YP who participated in the intervention: demographic characteristics and attendance patterns.
YP: young people.
Mean does not include data for YP who dropped out after the first or second session.
Referrals to the programme were drawn primarily from the child protection services and refuge workers, with a small number coming from psychology services (3), lawyers (2) and teachers (3). YP were all in a safe place at the time of the intervention, with most living either in refuge or in a safe home with their mother (although it was not an inclusion criteria, all YP who participated came from families where a father or stepfather was the main perpetrator). According to the mothers and referrers, each YP had witnessed several episodes of violence at home and could benefit from group work. Most YP had shown symptoms of psychological distress but were not receiving mental health support. Many of the YP had previously been diagnosed with problems like dyslexia, attention deficit hyperactivity disorder (ADHD) and conduct disorder. As noted in other literature on child survivors of DVA (Go, Kong, & Kim, 2018; Lepistö, Luukkaala, & Paavilainen, 2011), many of the YP were involved in bullying and/or were being bullied.

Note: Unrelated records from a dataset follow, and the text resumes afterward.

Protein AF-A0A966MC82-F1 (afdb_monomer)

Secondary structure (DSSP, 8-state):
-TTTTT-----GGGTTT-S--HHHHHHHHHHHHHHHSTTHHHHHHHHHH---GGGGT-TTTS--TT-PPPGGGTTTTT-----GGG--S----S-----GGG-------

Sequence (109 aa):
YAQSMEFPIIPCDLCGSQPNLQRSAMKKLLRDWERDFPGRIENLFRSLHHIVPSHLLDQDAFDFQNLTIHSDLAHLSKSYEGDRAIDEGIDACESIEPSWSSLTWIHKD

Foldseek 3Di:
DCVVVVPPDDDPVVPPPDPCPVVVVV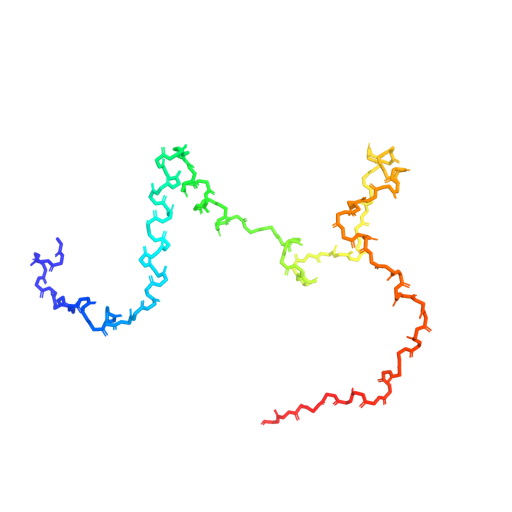VVVVVVCCVVPPCVVVVVVVVVVDDDQVVVPDCVSDPPPPDDDDPVCVVVVVPPPPDCVPVPDDPPPPDPPDPPVPDDDDDDD

Radius of gyration: 25.34 Å; Cα contacts (8 Å, |Δi|>4): 18; chains: 1; bounding box: 69×47×51 Å

Solvent-accessible surface area (backbone atoms only — not comparable to full-atom values): 7539 Å² total; per-residue (Å²): 104,60,77,82,67,68,56,87,76,78,68,74,66,85,75,61,81,54,95,76,53,58,69,59,54,49,54,50,52,54,53,52,45,36,71,78,38,74,66,47,61,60,51,54,57,52,48,75,74,57,81,59,48,76,80,67,78,37,69,91,70,28,74,72,87,77,71,72,82,59,74,91,48,57,77,59,72,70,59,84,72,63,84,64,89,73,66,89,62,75,87,82,78,70,83,72,82,76,79,69,89,74,76,76,83,79,82,77,130

Structure (mmCIF, N/CA/C/O backbone):
data_AF-A0A966MC82-F1
#
_entry.id   AF-A0A966MC82-F1
#
loop_
_atom_site.group_PDB
_atom_site.id
_atom_site.type_symbol
_atom_site.label_atom_id
_atom_site.label_alt_id
_atom_site.label_comp_id
_atom_site.label_asym_id
_atom_site.label_entity_id
_atom_site.label_seq_id
_atom_site.pdbx_PDB_ins_code
_atom_site.Cartn_x
_atom_site.Cartn_y
_atom_site.Cartn_z
_atom_site.occupancy
_atom_site.B_iso_or_equiv
_atom_site.auth_seq_id
_atom_site.auth_comp_id
_atom_site.auth_asym_id
_atom_site.auth_atom_id
_atom_site.pdbx_PDB_model_num
ATOM 1 N N . TYR A 1 1 ? -27.413 -11.396 7.766 1.00 80.94 1 TYR A N 1
ATOM 2 C CA . TYR A 1 1 ? -26.810 -12.608 7.182 1.00 80.94 1 TYR A CA 1
ATOM 3 C C . TYR A 1 1 ? -26.292 -13.564 8.251 1.00 80.94 1 TYR A C 1
ATOM 5 O O . TYR A 1 1 ? -26.901 -14.600 8.435 1.00 80.94 1 TYR A O 1
ATOM 13 N N . ALA A 1 2 ? -25.234 -13.236 9.006 1.00 83.19 2 ALA A N 1
ATOM 14 C CA . ALA A 1 2 ? -24.690 -14.174 10.000 1.00 83.19 2 ALA A CA 1
ATOM 15 C C . ALA A 1 2 ? -25.697 -14.570 11.101 1.00 83.19 2 ALA A C 1
ATOM 17 O O . ALA A 1 2 ? -25.834 -15.748 11.398 1.00 83.19 2 ALA A O 1
ATOM 18 N N . GLN A 1 3 ? -26.468 -13.607 11.623 1.00 85.44 3 GLN A N 1
ATOM 19 C CA . GLN A 1 3 ? -27.567 -13.880 12.563 1.00 85.44 3 GLN A CA 1
ATOM 20 C C . GLN A 1 3 ? -28.715 -14.684 11.940 1.00 85.44 3 GLN A C 1
ATOM 22 O O . GLN A 1 3 ? -29.256 -15.566 12.585 1.00 85.44 3 GLN A O 1
ATOM 27 N N . SER A 1 4 ? -29.082 -14.400 10.687 1.00 90.06 4 SER A N 1
ATOM 28 C CA . SER A 1 4 ? -30.184 -15.090 9.999 1.00 90.06 4 SER A CA 1
ATOM 29 C C . SER A 1 4 ? -29.837 -16.521 9.579 1.00 90.06 4 SER A C 1
ATOM 31 O O . SER A 1 4 ? -30.735 -17.293 9.285 1.00 90.06 4 SER A O 1
ATOM 33 N N . MET A 1 5 ? -28.545 -16.851 9.516 1.00 94.25 5 MET A N 1
ATOM 34 C CA . MET A 1 5 ? -28.022 -18.182 9.193 1.00 94.25 5 MET A CA 1
ATOM 35 C C . MET A 1 5 ? -27.556 -18.945 10.444 1.00 94.25 5 MET A C 1
ATOM 37 O O . MET A 1 5 ? -26.957 -20.005 10.306 1.00 94.25 5 MET A O 1
ATOM 41 N N . GLU A 1 6 ? -27.770 -18.384 11.643 1.00 91.00 6 GLU A N 1
ATOM 42 C CA . GLU A 1 6 ? -27.381 -18.976 12.934 1.00 91.00 6 GLU A CA 1
ATOM 43 C C . GLU A 1 6 ? -25.905 -19.416 13.014 1.00 91.00 6 GLU A C 1
ATOM 45 O O . GLU A 1 6 ? -25.554 -20.363 13.717 1.00 91.00 6 GLU A O 1
ATOM 50 N N . PHE A 1 7 ? -24.998 -18.723 12.314 1.00 90.12 7 PHE A N 1
ATOM 51 C CA . PHE A 1 7 ? -23.576 -19.049 12.406 1.00 90.12 7 PHE A CA 1
ATOM 52 C C . PHE A 1 7 ? -23.036 -18.742 13.810 1.00 90.12 7 PHE A C 1
ATOM 54 O O . PHE A 1 7 ? -23.354 -17.683 14.363 1.00 90.12 7 PHE A O 1
ATOM 61 N N . PRO A 1 8 ? -22.162 -19.600 14.375 1.00 84.38 8 PRO A N 1
ATOM 62 C CA . PRO A 1 8 ? -21.488 -19.301 15.628 1.00 84.38 8 PRO A CA 1
ATOM 63 C C . PRO A 1 8 ? -20.545 -18.113 15.415 1.00 84.38 8 PRO A C 1
ATOM 65 O O . PRO A 1 8 ? -19.492 -18.225 14.784 1.00 84.38 8 PRO A O 1
ATOM 68 N N . ILE A 1 9 ? -20.940 -16.948 15.924 1.00 81.62 9 ILE A N 1
ATOM 69 C CA . ILE A 1 9 ? -20.110 -15.746 15.885 1.00 81.62 9 ILE A CA 1
ATOM 70 C C . ILE A 1 9 ? -19.099 -15.858 17.024 1.00 81.62 9 ILE A C 1
ATOM 72 O O . ILE A 1 9 ? -19.450 -15.735 18.196 1.00 81.62 9 ILE A O 1
ATOM 76 N N . ILE A 1 10 ? -17.837 -16.092 16.673 1.00 78.94 1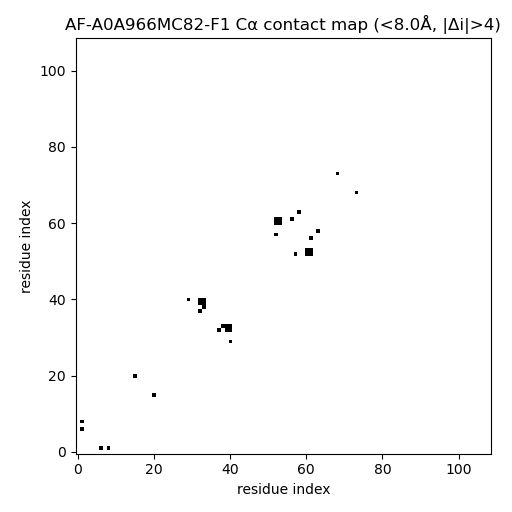0 ILE A N 1
ATOM 77 C CA . ILE A 1 10 ? -16.733 -16.054 17.632 1.00 78.94 10 ILE A CA 1
ATOM 78 C C . ILE A 1 10 ? -16.566 -14.594 18.090 1.00 78.94 10 ILE A C 1
ATOM 80 O O . ILE A 1 10 ? -16.379 -13.717 17.239 1.00 78.94 10 ILE A O 1
ATOM 84 N N . PRO A 1 11 ? -16.644 -14.296 19.400 1.00 66.19 11 PRO A N 1
ATOM 85 C CA . PRO A 1 11 ? -16.524 -12.929 19.889 1.00 66.19 11 PRO A CA 1
ATOM 86 C C . PRO A 1 11 ? -15.121 -12.376 19.597 1.00 66.19 11 PRO A C 1
ATOM 88 O O . PRO A 1 11 ? -14.108 -13.051 19.788 1.00 66.19 11 PRO A O 1
ATOM 91 N N . CYS A 1 12 ? -15.059 -11.122 19.140 1.00 63.47 12 CYS A N 1
ATOM 92 C CA . CYS A 1 12 ? -13.821 -10.422 18.757 1.00 63.47 12 CYS A CA 1
ATOM 93 C C . CYS A 1 12 ? -12.890 -10.120 19.955 1.00 63.47 12 CYS A C 1
ATOM 95 O O . CYS A 1 12 ? -11.822 -9.524 19.804 1.00 63.47 12 CYS A O 1
ATOM 97 N N . ASP A 1 13 ? -13.263 -10.576 21.144 1.00 58.03 13 ASP A N 1
ATOM 98 C CA . ASP A 1 13 ? -12.555 -10.341 22.398 1.00 58.03 13 ASP A CA 1
ATOM 99 C C . ASP A 1 13 ? -11.348 -11.285 22.554 1.00 58.03 13 ASP A C 1
ATOM 101 O O . ASP A 1 13 ? -10.431 -11.010 23.323 1.00 58.03 13 ASP A O 1
ATOM 105 N N . LEU A 1 14 ? -11.290 -12.359 21.756 1.00 58.88 14 LEU A N 1
ATOM 106 C CA . LEU A 1 14 ? -10.210 -13.359 21.758 1.00 58.88 14 LEU A CA 1
ATOM 107 C C . LEU A 1 14 ? -8.866 -12.839 21.206 1.00 58.88 14 LEU A C 1
ATOM 109 O O . LEU A 1 14 ? -7.823 -13.428 21.467 1.00 58.88 14 LEU A O 1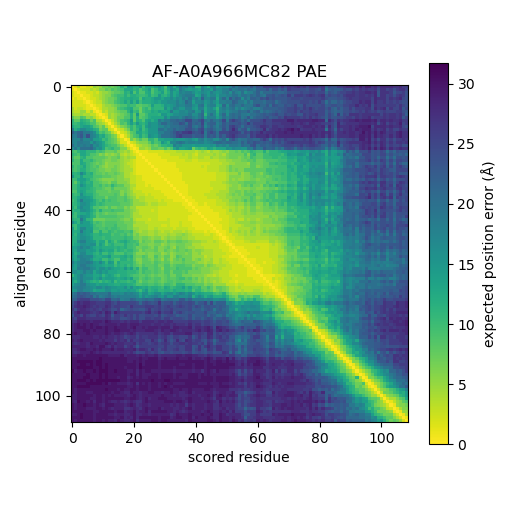
ATOM 113 N N . CYS A 1 15 ? -8.873 -11.726 20.466 1.00 56.22 15 CYS A N 1
ATOM 114 C CA . CYS A 1 15 ? -7.682 -11.069 19.899 1.00 56.22 15 CYS A CA 1
ATOM 115 C C . CYS A 1 15 ? -7.512 -9.617 20.408 1.00 56.22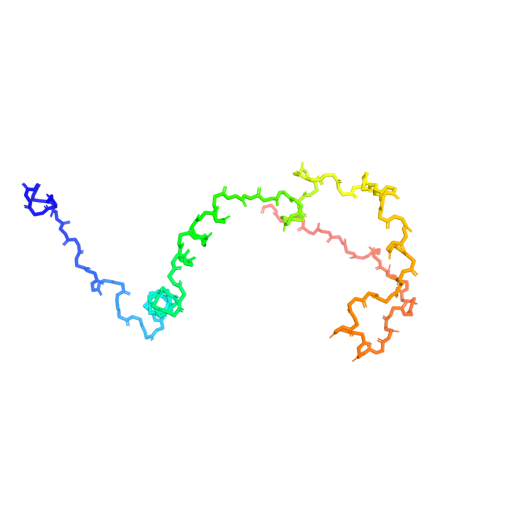 15 CYS A C 1
ATOM 117 O O . CYS A 1 15 ? -6.488 -8.980 20.159 1.00 56.22 15 CYS A O 1
ATOM 119 N N . GLY A 1 16 ? -8.509 -9.081 21.122 1.00 53.38 16 GLY A N 1
ATOM 120 C CA . GLY A 1 16 ? -8.615 -7.666 21.495 1.00 53.38 16 GLY A CA 1
ATOM 121 C C . GLY A 1 16 ? -7.909 -7.250 22.789 1.00 53.38 16 GLY A C 1
ATOM 122 O O . GLY A 1 16 ? -7.924 -6.069 23.116 1.00 53.38 16 GLY A O 1
ATOM 123 N N . SER A 1 17 ? -7.280 -8.170 23.525 1.00 58.66 17 SER A N 1
ATOM 124 C CA . SER A 1 17 ? -6.634 -7.876 24.817 1.00 58.66 17 SER A CA 1
ATOM 125 C C . SER A 1 17 ? -5.199 -7.341 24.709 1.00 58.66 17 SER A C 1
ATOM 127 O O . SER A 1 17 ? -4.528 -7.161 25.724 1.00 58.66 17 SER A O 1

An assessment and induction interview was held with each YP and mother before the group started. YP were admitted to the group if they were considered to be in a safe situation, ready and motivated to attend the group. Two groups offered in each country, based on age and maturity levels. Motivation was an important factor in the assessment because we were committed to a non-coercive approach to working with YP. For YP who were unsure about participation, it was made clear that they could join the group and see how they felt about proceeding after the first session. This enabled those who were unsure to have a taster before settling into the group. However, the assessors did ensure that YP were present because they wanted to be and not because they had been ‘sent’ by a parent or another professional.

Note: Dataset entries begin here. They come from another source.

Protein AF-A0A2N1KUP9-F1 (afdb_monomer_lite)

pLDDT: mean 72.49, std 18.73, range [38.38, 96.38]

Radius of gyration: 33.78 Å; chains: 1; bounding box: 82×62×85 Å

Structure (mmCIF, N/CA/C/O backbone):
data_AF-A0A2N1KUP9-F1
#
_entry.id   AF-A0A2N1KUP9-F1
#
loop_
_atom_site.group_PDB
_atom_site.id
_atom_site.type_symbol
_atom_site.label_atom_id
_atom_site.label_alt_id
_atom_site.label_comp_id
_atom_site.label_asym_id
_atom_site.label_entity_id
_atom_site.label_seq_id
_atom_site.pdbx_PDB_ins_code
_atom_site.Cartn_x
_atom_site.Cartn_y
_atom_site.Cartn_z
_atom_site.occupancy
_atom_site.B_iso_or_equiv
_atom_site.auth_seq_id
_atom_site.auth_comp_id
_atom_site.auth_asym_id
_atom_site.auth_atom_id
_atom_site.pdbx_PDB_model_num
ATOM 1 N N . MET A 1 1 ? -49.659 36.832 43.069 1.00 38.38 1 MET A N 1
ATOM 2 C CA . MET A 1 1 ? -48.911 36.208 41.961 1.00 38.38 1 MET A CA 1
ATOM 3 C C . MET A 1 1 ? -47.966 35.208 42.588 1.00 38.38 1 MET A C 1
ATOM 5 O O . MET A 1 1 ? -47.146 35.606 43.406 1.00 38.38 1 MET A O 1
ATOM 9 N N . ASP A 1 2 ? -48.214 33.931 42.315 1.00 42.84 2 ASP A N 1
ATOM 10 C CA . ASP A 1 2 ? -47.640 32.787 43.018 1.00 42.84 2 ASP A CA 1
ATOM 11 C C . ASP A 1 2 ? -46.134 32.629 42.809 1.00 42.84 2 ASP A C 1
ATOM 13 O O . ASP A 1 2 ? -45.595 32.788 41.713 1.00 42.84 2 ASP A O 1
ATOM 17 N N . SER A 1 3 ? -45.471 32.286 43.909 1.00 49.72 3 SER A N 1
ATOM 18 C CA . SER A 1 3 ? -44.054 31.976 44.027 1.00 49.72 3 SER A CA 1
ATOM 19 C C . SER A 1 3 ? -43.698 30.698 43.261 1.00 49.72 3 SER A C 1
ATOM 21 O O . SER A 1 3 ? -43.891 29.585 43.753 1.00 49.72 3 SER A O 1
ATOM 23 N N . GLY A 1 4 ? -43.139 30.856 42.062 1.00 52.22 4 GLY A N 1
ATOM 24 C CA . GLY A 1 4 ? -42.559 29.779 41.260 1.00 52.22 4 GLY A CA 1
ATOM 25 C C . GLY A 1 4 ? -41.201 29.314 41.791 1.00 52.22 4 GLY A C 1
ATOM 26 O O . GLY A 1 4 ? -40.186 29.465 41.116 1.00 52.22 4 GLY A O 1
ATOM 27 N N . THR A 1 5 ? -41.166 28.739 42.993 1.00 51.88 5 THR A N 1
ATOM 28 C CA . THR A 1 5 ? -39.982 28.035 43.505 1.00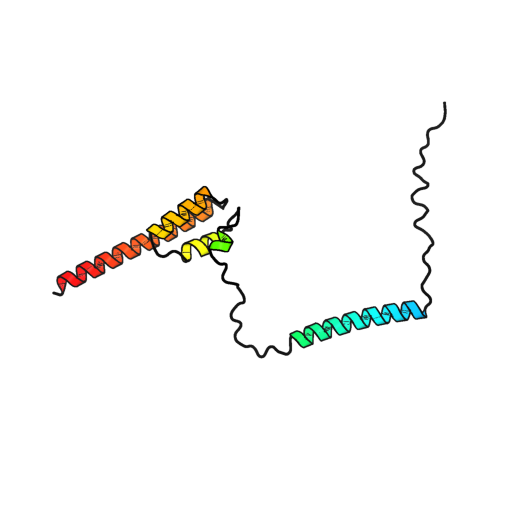 51.88 5 THR A CA 1
ATOM 29 C C . THR A 1 5 ? -40.036 26.600 42.989 1.00 51.88 5 THR A C 1
ATOM 31 O O . THR A 1 5 ? -40.664 25.725 43.580 1.00 51.88 5 THR A O 1
ATOM 34 N N . GLY A 1 6 ? -39.455 26.393 41.807 1.00 48.81 6 GLY A N 1
ATOM 35 C CA . GLY A 1 6 ? -39.514 25.141 41.059 1.00 48.81 6 GLY A CA 1
ATOM 36 C C . GLY A 1 6 ? -38.995 23.912 41.818 1.00 48.81 6 GLY A C 1
ATOM 37 O O . GLY A 1 6 ? -37.987 23.955 42.521 1.00 48.81 6 GLY A O 1
ATOM 38 N N . ASN A 1 7 ? -39.694 22.799 41.586 1.00 51.38 7 ASN A N 1
ATOM 39 C CA . ASN A 1 7 ? -39.494 21.424 42.058 1.00 51.38 7 ASN A CA 1
ATOM 40 C C . ASN A 1 7 ? -38.133 20.777 41.689 1.00 51.38 7 ASN A C 1
ATOM 42 O O . ASN A 1 7 ? -38.101 19.687 41.124 1.00 51.38 7 ASN A O 1
ATOM 46 N N . TYR A 1 8 ? -36.996 21.398 42.009 1.00 49.50 8 TYR A N 1
ATOM 47 C CA . TYR A 1 8 ? -35.664 20.830 41.728 1.00 49.50 8 TYR A CA 1
ATOM 48 C C . TYR A 1 8 ? -34.995 20.141 42.927 1.00 49.50 8 TYR A C 1
ATOM 50 O O . TYR A 1 8 ? -33.921 19.566 42.774 1.00 49.50 8 TYR A O 1
ATOM 58 N N . LEU A 1 9 ? -35.619 20.145 44.112 1.00 45.41 9 LEU A N 1
ATOM 59 C CA . LEU A 1 9 ? -35.039 19.523 45.314 1.00 45.41 9 LEU A CA 1
ATOM 60 C C . LEU A 1 9 ? -35.506 18.074 45.558 1.00 45.41 9 LEU A C 1
ATOM 62 O O . LEU A 1 9 ? -34.911 17.361 46.359 1.00 45.41 9 LEU A O 1
ATOM 66 N N . VAL A 1 10 ? -36.558 17.613 44.875 1.00 48.19 10 VAL A N 1
ATOM 67 C CA . VAL A 1 10 ? -37.196 16.312 45.172 1.00 48.19 10 VAL A CA 1
ATOM 68 C C . VAL A 1 10 ? -36.592 15.153 44.364 1.00 48.19 10 VAL A C 1
ATOM 70 O O . VAL A 1 10 ? -36.763 13.989 44.718 1.00 48.19 10 VAL A O 1
ATOM 73 N N . THR A 1 11 ? -35.821 15.429 43.311 1.00 48.84 11 THR A N 1
ATOM 74 C CA . THR A 1 11 ? -35.286 14.382 42.423 1.00 48.84 11 THR A CA 1
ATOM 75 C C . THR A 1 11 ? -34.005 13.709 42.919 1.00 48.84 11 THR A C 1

At the assessment interview, YP were told that all group participants had been invited because they had experienced violence in their home. It was also made clear that the violence itself was not the main focus of the group, and that YP did not have to speak about the violence, unless they wanted to. Basic group rules and structure, safeguarding procedures and limits to confidentiality (in the case of a disclosure with child protection implications) were carefully explained to YP and carers at assessment interview, and informed consent was secured. The group facilitators were familiar with local voluntary and statutory resources for YP and were able to refer YP into services where they deemed necessary.
Intervention structure
The intervention was 10 sessions in total, including 8 main sessions, a 2-week break and 2 follow-up sessions. Each group had two facilitators. Sessions ran for 90 minutes each, but the venue was available for at least 120 minutes, to allow time for warm-up, breaks and spillover. Each session started with warm-up activities, such as light chat, and playing together while listening to music. Each YP filled in the Child Outcome Rating Scale (CORS), a session-by-session rating scale that enables YP to track their subjective well-being (Duncan, Sparks, Miller, & Bohanske, 2006). At the beginning of each group, therapists checked in with the YP asking, ‘How was your day/week?’ to get some feedback on their well-being and mood. Some fixed routines were introduced to settle and ground the YP. We offered YP several possible activities for each session, and they chose their own focus and activity. The session opened with planning activities for the session ahead, and closed with planning activities for the next session, including refreshments. The aims of activities overlapped from one session to another, and some aims were covered in different ways across the activities; these were used flexibly and tailored to the specific needs of each group. For instance, a single activity might be so successful and engaging that it became the sole focus of a particular session, and remaining planned activities might be postponed. Session-by-session rating scales were used at the end of each session to provide a predictable form of closure, support reflection on process and provide structured feedback to the group facilitators.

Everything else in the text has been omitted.